### [What to do]
Once the line holding "ATOM 266 N N" is found in the listing below, write it out and each later line exactly, up to and including the one holding "ATOM 268 C C".

(Records for the exercise)

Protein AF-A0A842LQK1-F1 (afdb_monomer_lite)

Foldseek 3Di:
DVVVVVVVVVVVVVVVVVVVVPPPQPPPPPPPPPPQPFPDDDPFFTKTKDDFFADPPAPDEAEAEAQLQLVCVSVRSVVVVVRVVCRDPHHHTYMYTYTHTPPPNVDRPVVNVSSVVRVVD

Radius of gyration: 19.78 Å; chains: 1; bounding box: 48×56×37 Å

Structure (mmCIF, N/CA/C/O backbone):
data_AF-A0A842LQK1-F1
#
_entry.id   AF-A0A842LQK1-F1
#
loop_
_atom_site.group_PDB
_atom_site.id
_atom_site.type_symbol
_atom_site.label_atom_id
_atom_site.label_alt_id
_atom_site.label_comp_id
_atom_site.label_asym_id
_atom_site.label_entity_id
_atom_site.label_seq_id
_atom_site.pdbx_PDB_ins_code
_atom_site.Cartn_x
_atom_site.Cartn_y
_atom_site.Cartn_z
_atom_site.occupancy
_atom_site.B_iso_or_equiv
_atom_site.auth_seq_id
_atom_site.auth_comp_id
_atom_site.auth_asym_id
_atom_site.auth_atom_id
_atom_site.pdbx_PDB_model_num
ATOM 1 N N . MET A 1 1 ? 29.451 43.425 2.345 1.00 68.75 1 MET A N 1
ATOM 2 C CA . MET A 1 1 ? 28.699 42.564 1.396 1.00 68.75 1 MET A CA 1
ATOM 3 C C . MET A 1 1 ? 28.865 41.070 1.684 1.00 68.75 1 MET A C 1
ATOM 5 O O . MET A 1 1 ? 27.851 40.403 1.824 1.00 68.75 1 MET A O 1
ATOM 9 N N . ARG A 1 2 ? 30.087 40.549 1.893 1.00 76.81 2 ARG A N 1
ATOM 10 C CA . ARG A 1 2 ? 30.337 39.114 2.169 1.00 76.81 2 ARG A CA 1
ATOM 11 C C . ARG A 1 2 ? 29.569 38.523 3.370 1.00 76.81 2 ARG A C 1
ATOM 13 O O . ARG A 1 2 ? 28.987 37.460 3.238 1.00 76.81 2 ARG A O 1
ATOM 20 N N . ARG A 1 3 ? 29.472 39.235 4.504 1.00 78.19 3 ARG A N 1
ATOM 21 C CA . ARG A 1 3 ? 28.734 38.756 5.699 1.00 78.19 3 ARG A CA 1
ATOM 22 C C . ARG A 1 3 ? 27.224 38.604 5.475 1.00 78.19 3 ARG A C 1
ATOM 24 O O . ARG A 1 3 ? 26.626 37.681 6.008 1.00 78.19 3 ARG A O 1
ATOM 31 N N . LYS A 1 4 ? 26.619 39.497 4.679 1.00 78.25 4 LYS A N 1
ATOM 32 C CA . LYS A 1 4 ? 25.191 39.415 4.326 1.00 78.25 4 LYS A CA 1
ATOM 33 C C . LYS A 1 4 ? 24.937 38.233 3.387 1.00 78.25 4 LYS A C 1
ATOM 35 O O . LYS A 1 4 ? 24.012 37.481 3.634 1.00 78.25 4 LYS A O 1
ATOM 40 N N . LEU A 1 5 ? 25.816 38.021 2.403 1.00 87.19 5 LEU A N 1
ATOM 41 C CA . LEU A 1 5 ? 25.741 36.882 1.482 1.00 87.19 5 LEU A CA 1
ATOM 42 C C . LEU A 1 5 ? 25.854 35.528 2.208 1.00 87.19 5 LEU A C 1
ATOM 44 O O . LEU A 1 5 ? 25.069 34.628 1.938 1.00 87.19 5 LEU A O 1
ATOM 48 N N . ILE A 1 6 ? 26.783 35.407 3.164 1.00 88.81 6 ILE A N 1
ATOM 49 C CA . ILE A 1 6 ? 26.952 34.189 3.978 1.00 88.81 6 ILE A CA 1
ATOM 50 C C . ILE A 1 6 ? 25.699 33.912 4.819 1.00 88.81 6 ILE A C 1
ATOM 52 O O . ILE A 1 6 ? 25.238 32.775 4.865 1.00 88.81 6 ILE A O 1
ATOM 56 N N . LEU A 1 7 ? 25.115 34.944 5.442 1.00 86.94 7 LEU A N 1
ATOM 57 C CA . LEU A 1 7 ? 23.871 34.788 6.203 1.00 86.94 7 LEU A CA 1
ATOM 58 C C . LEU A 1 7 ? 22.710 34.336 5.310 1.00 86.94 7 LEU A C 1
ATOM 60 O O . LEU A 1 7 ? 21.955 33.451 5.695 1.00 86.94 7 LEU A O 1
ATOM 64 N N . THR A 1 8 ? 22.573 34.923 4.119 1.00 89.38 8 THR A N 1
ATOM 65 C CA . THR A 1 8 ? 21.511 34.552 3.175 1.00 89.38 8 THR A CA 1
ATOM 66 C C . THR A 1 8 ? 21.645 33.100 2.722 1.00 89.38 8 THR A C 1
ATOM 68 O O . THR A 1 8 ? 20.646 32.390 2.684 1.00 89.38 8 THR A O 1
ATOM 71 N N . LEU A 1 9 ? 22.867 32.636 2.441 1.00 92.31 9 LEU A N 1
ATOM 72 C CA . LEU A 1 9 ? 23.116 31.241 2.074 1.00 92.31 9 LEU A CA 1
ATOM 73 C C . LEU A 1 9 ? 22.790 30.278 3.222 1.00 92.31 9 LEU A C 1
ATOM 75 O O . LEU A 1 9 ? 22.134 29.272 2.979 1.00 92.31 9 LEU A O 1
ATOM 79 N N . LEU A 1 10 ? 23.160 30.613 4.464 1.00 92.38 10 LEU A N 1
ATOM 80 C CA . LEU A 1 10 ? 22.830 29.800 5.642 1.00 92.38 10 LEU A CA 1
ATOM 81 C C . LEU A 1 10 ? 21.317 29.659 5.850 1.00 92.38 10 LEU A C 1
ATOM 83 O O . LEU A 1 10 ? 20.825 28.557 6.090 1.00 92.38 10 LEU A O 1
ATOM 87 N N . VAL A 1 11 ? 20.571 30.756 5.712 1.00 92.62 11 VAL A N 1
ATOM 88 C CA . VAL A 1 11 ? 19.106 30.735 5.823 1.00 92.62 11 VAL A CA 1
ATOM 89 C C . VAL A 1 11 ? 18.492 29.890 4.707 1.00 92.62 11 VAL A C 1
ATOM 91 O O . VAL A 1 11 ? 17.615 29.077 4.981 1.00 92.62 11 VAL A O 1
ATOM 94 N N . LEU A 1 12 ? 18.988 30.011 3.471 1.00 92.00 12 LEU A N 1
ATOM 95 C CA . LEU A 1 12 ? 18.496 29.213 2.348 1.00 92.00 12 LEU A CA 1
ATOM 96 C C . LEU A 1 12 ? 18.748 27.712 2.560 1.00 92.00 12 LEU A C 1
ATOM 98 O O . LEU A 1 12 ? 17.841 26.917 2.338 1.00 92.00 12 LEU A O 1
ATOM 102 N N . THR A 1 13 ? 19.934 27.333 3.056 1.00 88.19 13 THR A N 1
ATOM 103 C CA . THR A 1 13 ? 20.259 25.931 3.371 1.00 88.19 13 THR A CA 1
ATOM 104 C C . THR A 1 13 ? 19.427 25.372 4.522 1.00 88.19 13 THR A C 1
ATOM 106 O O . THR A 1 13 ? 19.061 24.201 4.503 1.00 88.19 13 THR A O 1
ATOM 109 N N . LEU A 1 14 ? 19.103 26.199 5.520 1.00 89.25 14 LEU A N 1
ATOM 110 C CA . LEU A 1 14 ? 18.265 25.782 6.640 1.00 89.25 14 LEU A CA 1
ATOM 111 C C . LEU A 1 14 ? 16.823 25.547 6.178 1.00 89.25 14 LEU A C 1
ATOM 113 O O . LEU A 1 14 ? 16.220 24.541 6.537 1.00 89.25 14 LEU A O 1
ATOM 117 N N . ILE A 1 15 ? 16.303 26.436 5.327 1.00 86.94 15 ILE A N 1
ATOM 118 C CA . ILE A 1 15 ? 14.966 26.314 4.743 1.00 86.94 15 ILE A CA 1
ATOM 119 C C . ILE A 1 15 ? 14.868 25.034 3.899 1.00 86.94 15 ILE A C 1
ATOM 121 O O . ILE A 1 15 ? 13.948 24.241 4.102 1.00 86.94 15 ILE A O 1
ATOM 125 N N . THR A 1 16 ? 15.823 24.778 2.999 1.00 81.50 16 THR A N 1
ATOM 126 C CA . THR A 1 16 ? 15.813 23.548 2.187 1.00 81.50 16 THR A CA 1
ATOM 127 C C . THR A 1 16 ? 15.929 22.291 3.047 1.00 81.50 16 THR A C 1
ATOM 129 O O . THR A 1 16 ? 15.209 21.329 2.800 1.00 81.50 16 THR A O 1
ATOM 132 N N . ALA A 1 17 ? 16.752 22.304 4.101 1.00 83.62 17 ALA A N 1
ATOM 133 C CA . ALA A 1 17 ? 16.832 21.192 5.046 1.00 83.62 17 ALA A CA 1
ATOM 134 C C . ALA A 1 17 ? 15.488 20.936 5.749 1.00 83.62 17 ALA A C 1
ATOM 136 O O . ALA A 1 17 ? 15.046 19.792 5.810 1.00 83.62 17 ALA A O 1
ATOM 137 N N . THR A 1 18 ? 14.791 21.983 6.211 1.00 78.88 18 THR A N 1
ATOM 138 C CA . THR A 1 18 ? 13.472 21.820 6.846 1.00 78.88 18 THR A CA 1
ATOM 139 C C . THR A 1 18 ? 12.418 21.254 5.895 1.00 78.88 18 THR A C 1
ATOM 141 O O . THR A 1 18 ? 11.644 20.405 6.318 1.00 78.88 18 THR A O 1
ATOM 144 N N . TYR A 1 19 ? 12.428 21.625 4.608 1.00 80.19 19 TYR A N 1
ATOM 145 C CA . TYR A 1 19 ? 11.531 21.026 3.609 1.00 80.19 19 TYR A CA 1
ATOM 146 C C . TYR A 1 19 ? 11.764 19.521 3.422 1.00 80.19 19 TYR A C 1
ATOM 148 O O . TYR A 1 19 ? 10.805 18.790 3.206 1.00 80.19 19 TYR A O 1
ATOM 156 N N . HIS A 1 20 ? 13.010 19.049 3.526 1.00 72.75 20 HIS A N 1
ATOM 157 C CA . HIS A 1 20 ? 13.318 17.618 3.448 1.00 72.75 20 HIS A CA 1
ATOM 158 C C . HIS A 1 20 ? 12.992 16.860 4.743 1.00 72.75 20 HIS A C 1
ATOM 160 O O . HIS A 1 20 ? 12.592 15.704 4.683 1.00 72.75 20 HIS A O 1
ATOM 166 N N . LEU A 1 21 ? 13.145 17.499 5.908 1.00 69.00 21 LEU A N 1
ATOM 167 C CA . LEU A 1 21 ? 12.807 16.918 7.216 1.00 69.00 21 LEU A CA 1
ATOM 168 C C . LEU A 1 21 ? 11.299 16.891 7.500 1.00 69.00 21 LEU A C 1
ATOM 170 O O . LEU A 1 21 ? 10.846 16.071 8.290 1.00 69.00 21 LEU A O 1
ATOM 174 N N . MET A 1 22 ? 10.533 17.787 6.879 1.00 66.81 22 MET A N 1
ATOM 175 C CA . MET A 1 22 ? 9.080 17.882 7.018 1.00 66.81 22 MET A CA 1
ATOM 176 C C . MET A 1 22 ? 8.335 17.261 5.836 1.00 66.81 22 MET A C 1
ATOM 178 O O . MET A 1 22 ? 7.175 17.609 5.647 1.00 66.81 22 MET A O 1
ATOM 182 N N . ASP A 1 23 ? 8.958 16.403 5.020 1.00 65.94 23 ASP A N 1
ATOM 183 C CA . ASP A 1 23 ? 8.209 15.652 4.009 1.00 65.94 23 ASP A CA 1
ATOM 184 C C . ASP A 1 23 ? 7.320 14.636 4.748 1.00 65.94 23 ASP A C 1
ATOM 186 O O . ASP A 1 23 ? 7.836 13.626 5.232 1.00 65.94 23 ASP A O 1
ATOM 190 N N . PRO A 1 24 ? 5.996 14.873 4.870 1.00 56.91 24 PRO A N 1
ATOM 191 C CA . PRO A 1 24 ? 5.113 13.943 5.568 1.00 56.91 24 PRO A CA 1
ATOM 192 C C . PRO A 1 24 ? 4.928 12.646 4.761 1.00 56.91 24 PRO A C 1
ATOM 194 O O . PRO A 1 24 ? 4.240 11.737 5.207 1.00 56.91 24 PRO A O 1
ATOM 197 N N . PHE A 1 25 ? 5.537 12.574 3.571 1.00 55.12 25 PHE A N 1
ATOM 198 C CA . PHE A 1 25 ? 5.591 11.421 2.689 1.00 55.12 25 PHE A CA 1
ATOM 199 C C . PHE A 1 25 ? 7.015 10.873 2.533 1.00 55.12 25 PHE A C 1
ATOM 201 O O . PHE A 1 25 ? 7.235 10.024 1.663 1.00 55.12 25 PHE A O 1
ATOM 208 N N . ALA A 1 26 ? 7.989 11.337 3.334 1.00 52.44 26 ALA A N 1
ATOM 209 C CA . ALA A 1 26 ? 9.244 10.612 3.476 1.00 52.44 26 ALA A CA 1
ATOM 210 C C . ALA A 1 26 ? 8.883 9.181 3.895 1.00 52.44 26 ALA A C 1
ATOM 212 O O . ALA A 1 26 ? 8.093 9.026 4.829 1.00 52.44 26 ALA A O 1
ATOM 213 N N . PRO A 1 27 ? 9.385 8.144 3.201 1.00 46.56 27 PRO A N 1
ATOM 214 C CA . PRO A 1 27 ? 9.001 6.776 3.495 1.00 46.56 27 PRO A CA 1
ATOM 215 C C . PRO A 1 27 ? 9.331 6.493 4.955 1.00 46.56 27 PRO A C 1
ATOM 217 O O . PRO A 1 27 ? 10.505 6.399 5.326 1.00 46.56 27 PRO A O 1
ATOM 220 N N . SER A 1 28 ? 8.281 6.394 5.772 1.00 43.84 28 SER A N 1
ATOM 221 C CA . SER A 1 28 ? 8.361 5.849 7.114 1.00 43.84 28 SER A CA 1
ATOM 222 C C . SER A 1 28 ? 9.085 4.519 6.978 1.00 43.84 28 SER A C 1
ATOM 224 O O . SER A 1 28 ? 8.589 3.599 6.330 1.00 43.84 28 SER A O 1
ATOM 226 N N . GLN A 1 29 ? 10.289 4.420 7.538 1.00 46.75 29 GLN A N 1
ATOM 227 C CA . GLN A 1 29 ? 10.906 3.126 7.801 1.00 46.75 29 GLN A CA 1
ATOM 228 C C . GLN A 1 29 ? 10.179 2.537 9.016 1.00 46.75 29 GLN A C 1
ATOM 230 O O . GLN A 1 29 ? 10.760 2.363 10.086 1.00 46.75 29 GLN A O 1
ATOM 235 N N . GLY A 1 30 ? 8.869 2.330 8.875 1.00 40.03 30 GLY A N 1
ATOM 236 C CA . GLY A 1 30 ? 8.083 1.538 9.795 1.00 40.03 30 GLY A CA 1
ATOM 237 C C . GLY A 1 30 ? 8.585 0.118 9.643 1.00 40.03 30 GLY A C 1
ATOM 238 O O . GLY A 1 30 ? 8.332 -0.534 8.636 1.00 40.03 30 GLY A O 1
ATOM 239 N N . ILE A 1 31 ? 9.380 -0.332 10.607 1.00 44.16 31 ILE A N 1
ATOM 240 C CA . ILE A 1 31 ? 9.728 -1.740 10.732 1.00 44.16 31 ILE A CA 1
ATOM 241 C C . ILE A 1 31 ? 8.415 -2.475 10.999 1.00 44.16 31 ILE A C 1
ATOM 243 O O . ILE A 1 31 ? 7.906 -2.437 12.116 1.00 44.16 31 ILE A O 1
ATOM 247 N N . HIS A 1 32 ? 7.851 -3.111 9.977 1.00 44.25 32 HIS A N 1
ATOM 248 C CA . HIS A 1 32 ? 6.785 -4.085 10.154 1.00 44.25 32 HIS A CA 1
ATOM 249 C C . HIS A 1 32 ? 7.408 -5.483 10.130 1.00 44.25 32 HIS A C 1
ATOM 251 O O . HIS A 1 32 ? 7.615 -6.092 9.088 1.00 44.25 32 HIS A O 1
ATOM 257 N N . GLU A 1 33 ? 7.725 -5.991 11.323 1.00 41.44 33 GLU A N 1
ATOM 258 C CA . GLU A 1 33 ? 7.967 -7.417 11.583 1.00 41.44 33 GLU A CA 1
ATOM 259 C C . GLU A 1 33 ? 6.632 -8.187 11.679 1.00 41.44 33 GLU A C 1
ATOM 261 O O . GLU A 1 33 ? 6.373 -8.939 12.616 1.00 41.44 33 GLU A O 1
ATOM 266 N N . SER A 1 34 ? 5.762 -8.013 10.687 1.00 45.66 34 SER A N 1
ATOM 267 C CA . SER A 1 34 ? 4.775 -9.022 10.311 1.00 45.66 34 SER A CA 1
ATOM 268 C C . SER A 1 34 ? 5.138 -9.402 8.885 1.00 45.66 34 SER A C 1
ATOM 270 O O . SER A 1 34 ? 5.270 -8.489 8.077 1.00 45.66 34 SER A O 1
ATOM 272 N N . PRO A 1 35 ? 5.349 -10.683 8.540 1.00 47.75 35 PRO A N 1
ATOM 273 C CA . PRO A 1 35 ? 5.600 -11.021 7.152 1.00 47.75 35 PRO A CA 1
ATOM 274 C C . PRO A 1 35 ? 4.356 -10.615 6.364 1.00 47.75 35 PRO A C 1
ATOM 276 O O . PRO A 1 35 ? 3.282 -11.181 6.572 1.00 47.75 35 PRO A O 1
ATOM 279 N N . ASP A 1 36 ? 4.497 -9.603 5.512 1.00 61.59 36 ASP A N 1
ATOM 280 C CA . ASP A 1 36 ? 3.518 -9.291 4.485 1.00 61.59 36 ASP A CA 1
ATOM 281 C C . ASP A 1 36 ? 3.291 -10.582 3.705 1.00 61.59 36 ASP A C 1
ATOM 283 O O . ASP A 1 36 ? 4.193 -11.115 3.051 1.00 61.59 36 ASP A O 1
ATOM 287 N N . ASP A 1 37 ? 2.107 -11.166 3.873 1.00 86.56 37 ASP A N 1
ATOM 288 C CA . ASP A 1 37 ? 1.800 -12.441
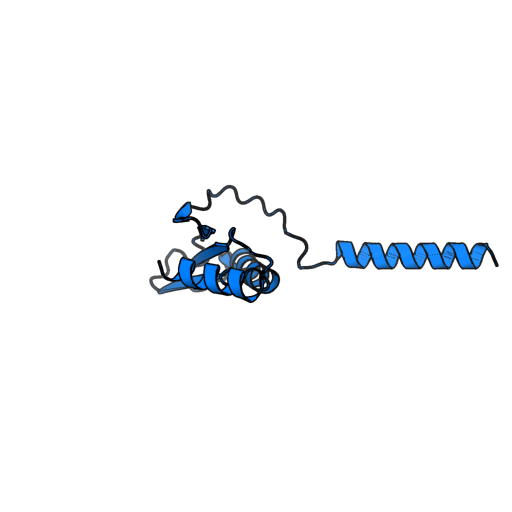 3.249 1.00 86.56 37 ASP A CA 1
ATOM 289 C C . ASP A 1 37 ? 1.550 -12.127 1.774 1.00 86.56 37 ASP A C 1
ATOM 291 O O . ASP A 1 37 ? 0.516 -11.554 1.414 1.00 86.56 37 ASP A O 1
ATOM 295 N N . VAL A 1 38 ? 2.537 -12.410 0.920 1.00 92.19 38 VAL A N 1
ATOM 296 C CA . VAL A 1 38 ? 2.375 -12.316 -0.532 1.00 92.19 38 VAL A CA 1
ATOM 297 C C . VAL A 1 38 ? 1.353 -13.375 -0.931 1.00 92.19 38 VAL A C 1
ATOM 299 O O . VAL A 1 38 ? 1.658 -14.561 -1.031 1.00 92.19 38 VAL A O 1
ATOM 302 N N . ILE A 1 39 ? 0.116 -12.943 -1.154 1.00 94.06 39 ILE A N 1
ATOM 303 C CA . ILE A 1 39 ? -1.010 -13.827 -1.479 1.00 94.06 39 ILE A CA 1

(End Records for the exercise)

### [Worked solution]
ATOM 266 N N . SER A 1 34 ? 5.762 -8.013 10.687 1.00 45.66 34 SER A N 1
ATOM 267 C CA . SER A 1 34 ? 4.775 -9.022 10.311 1.00 45.66 34 SER A CA 1
ATOM 268 C C . SER A 1 34 ? 5.138 -9.402 8.885 1.00 45.66 34 SER A C 1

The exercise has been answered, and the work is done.